The U.S. Supreme Court ruled Monday (June 24) that a Lanham Act ban on the registration of “scandalous” trademarks such as “Fuct” violates the First Amendment, less than two years after striking down a similar rule against registration of racist terms. In Iancu v. Brunetti, case number 18-302, the Court, in a 6-3 vote, affirmed a Federal Circuit decision, finding that the relevant statutory provision, 15 U. S. C. §1052(a), prohibiting registration of trademarks that “[c]onsist[ ] of or comprise[ ] immoral[ ] or scandalous matter,” was an unconstitutional form of discrimination against viewpoint.
The Court’s earlier ruling, in Matal v. Tam, 582 U.S. ___, 137 S. Ct. 1744 (2017), struck down a similar Lanham Act ban on "disparaging" trademarks such as "Redskins." There, the Court held that (i) if a trademark registration bar is viewpoint based, it is unconstitutional; and (ii) the disparagement bar was viewpoint based (and thus unconstitutional).
In this case, the Court found that the Lanham Act ban on registration of “immoral or scandalous” marks similarly discriminates on the basis of viewpoint and thus violates the First Amendment.
By way of background, Brunetti had founded a clothing line using the trademark FUCT. Per Brunetti, the mark (also the brand name) is pronounced as four letters, one after the other: F-U-C-T. However, the Court recognized the more common reading of the mark, noting that it was this reading that caused problems in the Trademark Office.
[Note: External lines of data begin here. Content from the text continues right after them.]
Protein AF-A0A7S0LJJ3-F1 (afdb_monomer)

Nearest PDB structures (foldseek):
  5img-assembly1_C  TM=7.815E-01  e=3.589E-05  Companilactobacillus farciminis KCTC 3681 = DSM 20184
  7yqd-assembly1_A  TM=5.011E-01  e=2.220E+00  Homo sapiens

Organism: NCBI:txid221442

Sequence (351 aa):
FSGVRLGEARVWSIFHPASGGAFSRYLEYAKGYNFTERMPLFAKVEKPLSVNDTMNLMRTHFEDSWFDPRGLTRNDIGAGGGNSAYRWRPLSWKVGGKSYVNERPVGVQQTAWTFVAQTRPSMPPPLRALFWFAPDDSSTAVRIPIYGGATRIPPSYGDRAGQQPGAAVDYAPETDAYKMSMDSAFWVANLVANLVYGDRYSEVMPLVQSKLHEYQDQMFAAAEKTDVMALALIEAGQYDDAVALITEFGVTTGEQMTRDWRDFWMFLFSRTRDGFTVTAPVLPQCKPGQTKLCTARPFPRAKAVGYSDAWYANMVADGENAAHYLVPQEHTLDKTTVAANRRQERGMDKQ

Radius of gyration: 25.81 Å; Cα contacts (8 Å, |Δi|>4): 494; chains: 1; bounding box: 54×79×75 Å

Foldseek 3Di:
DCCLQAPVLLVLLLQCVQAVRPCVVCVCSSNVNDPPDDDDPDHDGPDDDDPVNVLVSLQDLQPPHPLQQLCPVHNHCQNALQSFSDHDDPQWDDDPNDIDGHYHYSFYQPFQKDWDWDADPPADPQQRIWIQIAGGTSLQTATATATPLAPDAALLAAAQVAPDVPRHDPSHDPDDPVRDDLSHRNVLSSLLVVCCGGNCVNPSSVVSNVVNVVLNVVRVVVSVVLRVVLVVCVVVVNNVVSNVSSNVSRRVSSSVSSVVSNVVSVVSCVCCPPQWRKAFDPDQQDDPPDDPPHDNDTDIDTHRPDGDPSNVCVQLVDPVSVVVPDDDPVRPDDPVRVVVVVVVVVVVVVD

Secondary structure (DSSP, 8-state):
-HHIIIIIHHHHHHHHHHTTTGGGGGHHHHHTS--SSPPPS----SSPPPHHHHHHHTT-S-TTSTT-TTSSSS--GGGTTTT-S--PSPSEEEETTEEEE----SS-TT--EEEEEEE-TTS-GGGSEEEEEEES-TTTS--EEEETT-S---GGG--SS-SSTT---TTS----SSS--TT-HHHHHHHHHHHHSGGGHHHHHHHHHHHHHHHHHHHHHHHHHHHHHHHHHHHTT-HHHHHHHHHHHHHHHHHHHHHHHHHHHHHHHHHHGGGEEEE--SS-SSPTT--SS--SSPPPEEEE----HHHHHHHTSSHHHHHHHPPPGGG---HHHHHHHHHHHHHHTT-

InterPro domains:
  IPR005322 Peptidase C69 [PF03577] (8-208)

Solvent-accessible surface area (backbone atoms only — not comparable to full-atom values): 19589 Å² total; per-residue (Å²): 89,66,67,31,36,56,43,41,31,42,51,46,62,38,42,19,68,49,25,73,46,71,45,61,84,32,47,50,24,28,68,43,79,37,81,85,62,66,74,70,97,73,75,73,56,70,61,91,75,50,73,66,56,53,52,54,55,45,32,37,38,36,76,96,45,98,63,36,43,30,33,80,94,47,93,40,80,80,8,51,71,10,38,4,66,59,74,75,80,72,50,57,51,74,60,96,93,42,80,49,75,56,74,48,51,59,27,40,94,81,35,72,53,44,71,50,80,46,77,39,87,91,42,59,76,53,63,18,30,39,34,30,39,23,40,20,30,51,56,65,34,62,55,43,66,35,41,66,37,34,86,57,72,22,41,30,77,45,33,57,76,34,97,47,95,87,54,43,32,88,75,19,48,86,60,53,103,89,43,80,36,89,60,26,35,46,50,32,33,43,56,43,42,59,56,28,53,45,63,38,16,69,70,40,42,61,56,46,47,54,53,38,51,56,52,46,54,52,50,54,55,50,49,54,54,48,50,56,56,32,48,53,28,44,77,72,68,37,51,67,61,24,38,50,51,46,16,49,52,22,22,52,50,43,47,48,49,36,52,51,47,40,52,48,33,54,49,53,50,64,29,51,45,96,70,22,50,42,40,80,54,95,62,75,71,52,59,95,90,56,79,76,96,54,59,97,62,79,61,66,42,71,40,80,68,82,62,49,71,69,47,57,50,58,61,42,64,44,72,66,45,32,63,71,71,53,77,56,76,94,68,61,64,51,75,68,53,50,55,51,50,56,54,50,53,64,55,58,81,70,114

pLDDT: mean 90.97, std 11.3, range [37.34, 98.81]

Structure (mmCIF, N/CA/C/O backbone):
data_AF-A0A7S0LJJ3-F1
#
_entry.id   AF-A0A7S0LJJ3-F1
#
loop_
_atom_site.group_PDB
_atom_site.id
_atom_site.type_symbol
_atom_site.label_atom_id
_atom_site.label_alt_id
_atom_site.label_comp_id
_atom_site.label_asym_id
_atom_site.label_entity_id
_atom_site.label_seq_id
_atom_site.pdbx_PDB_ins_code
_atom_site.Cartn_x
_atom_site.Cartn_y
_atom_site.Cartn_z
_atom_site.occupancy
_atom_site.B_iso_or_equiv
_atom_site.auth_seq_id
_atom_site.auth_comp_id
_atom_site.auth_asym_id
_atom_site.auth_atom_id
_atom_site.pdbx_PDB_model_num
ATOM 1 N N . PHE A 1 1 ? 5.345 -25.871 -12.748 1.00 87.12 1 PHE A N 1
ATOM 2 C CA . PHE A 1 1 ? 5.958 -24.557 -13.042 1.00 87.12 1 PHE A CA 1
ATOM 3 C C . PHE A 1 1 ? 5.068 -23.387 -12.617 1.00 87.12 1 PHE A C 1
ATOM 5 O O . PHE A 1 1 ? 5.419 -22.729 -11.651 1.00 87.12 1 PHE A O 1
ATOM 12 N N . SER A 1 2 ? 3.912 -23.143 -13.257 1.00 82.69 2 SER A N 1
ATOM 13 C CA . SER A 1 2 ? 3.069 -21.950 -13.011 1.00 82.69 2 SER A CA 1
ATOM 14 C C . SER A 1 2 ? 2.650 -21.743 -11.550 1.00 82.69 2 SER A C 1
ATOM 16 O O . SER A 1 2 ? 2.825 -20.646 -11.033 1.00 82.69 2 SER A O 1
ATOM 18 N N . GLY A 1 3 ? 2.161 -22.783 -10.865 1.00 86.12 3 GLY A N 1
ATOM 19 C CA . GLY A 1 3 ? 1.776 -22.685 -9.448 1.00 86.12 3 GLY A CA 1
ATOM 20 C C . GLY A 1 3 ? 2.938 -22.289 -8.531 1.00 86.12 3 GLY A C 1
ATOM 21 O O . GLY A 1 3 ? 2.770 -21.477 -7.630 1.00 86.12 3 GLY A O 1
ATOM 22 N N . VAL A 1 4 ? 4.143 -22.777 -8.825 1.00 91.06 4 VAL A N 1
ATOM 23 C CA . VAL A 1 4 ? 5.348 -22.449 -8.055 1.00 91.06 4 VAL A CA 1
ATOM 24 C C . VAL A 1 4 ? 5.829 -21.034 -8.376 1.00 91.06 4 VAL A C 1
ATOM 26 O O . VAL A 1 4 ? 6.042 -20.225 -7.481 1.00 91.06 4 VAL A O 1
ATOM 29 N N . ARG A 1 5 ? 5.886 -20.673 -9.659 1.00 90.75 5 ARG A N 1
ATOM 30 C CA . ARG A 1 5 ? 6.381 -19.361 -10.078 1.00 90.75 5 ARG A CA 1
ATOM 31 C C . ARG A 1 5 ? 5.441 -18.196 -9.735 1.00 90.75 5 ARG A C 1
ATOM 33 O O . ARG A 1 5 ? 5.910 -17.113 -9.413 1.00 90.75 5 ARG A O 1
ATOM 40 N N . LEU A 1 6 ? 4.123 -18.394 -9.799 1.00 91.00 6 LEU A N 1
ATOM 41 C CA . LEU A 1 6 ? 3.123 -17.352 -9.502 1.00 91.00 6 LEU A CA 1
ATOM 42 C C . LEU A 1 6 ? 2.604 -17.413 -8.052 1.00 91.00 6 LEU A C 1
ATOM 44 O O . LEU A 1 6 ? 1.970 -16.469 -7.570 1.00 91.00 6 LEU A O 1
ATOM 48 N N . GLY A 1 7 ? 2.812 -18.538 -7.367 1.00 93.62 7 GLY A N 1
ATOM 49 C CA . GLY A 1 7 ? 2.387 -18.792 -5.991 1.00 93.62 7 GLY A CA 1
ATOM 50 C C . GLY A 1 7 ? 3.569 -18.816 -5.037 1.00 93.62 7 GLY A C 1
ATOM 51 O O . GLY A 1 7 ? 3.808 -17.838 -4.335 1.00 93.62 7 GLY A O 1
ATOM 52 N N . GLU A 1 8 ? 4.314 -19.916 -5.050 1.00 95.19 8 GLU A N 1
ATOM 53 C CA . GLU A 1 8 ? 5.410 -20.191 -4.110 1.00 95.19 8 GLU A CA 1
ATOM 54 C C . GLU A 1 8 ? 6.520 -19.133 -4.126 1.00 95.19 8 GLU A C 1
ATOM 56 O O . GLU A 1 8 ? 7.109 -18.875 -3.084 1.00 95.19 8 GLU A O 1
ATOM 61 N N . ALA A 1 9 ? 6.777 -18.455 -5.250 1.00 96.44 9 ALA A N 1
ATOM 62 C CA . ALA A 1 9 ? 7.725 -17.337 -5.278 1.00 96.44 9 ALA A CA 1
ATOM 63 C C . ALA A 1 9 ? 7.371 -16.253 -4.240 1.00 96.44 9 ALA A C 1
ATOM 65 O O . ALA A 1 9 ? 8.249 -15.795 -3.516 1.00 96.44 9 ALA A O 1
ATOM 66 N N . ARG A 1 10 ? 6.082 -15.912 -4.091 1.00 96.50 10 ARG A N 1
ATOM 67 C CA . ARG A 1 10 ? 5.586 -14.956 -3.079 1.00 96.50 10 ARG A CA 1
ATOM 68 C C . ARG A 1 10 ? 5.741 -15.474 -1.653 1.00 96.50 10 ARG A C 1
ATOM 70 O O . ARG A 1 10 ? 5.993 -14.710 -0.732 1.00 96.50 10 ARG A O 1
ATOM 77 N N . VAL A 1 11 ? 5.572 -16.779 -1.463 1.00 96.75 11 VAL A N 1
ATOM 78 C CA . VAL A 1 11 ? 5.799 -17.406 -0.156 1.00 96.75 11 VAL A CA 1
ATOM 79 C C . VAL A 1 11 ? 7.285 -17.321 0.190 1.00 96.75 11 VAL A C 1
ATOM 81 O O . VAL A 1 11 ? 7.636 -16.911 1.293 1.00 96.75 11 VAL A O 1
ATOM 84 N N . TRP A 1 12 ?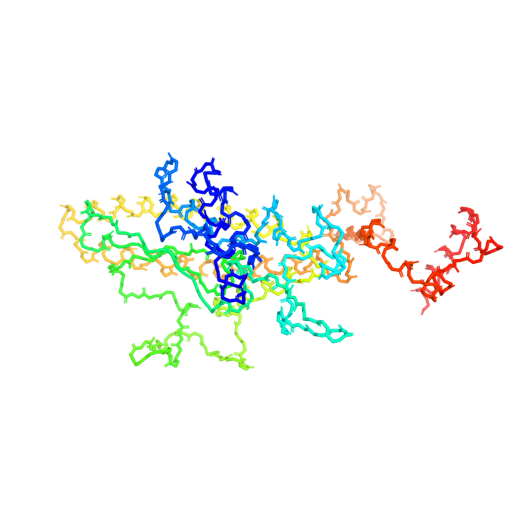 8.161 -17.600 -0.777 1.00 97.38 12 TRP A N 1
ATOM 85 C CA . TRP A 1 12 ? 9.605 -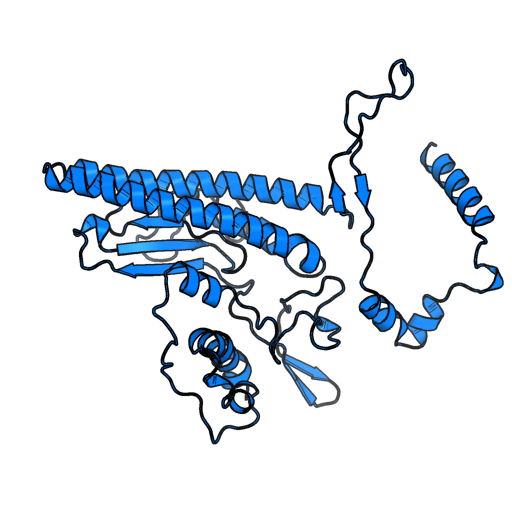17.464 -0.621 1.00 97.38 12 TRP A CA 1
ATOM 86 C C . TRP A 1 12 ? 10.015 -16.022 -0.294 1.00 97.38 12 TRP A C 1
ATOM 88 O O . TRP A 1 12 ? 10.812 -15.826 0.619 1.00 97.38 12 TRP A O 1
ATOM 98 N N . SER A 1 13 ? 9.429 -15.014 -0.953 1.00 96.38 13 SER A N 1
ATOM 99 C CA . SER A 1 13 ? 9.745 -13.600 -0.689 1.00 96.38 13 SER A CA 1
ATOM 100 C C . SER A 1 13 ? 9.341 -13.122 0.702 1.00 96.38 13 SER A C 1
ATOM 102 O O . SER A 1 13 ? 9.880 -12.132 1.178 1.00 96.38 13 SER A O 1
ATOM 104 N N . ILE A 1 14 ? 8.419 -13.824 1.364 1.00 96.69 14 ILE A N 1
ATOM 105 C CA . ILE A 1 14 ? 8.044 -13.569 2.758 1.00 96.69 14 ILE A CA 1
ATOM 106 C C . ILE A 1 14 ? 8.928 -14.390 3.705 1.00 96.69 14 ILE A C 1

Rejecting Brunetti’s application to register the mark, the Examining Attorney found the proposed mark “a total vulgar” and “therefore unregistrable.” Subsequently, the Trademark Trial and Appeal Board said the mark was “highly offensive” and “vulgar,” and that it had “decidedly negative sexual connotations.” Taking into consideration Brunetti’s use of the mark, the Board found that his website and products contained imagery, near the mark, of “extreme nihilism” and “antisocial” behavior. In that context, per the Board, the mark communicated “misogyny, depravity,[and] violence.”
Brunetti appealed the Board’s ruling to the Federal Circuit, challenging the “immoral or scandalous” registration bar. The Federal Circuit found that the registration bar violated the First Amendment. The Supreme Court granted certiorari.
Justice Kagan, writing for the majority, began with a consideration of Matal v. Tam and the “viewpoint-based” threshold question for a bar to registration of a trademark. Applying the same rationale here, the Court found that the “immoral or scandalous” bar also was viewpoint based, saying: “The PTO, for example, asks whether the public would view the mark as ‘shocking to the sense of truth, decency, or propriety’; ‘calling out for condemnation’; ‘offensive’; or ‘disreputable.’ Using those guideposts, the PTO has refused to register marks communicating ‘immoral’ or ‘scandalous’ views about (among other things) drug use, religion, and terrorism. But all the while, it has approved registration of marks expressing more accepted views on the same topics.”
The Trademark Office argued that the ban scandalous trademarks should be treated differently than that on disparaging trademarks, but the Court disagreed: “The statute, on its face, distinguishes between two opposed sets of ideas: those aligned with conventional moral standards and those hostile to them; those inducing societal nods of approval and those provoking offense and condemnation. The statute favors the former, and disfavors the latter.” Per the Court: “The statute as written does not draw the line at lewd, sexually explicit, or profane marks… It covers the universe of immoral or scandalous [ ] material. Whether or not lewd or profane… To cut the statute off where the Government urges is not to interpret the statute Congress enacted, but to fashion a new one.”
Chief Justice John Roberts and Justices Stephen Breyer and Sonia Sotomayor dissented in part from the ruling. Briefly, the dissents agreed that the “immoral” portion of the registration bar was invalid as a result of viewpoint bias. However, the dissenting Justices argued that the “scandalous” portion of the bar was susceptible to a narrowing construction, i.e., bar registration of marks, not because of the ideas they convey, but because of their mode of expression—marks that are obscene, vulgar, or profane.
Justice Kagan addressed the dissenting argument in a footnote in the Court’s opinion, saying that “scandalous” is not ambiguous, but merely broad. Per Justice Kagan:
Remember that the dictionaries define [scandalous] to mean offensive, disreputable, exciting reprobation, and so forth. Even if hived off from “immoral” marks, the category of scandalous marks thus includes both marks that offend by the ideas they convey and marks that offend by their mode of expression. And its coverage of the former means that it discriminates based on viewpoint. We say nothing at all about a statute that covers only the latter—or, in the Government’s more concrete description, a statute limited to lewd, sexually explicit, and profane marks. Nor do we say anything about how to evaluate viewpoint-neutral restrictions on trademark registration—because the “scandalous” bar (whether or not attached to the “immoral” bar) is not one.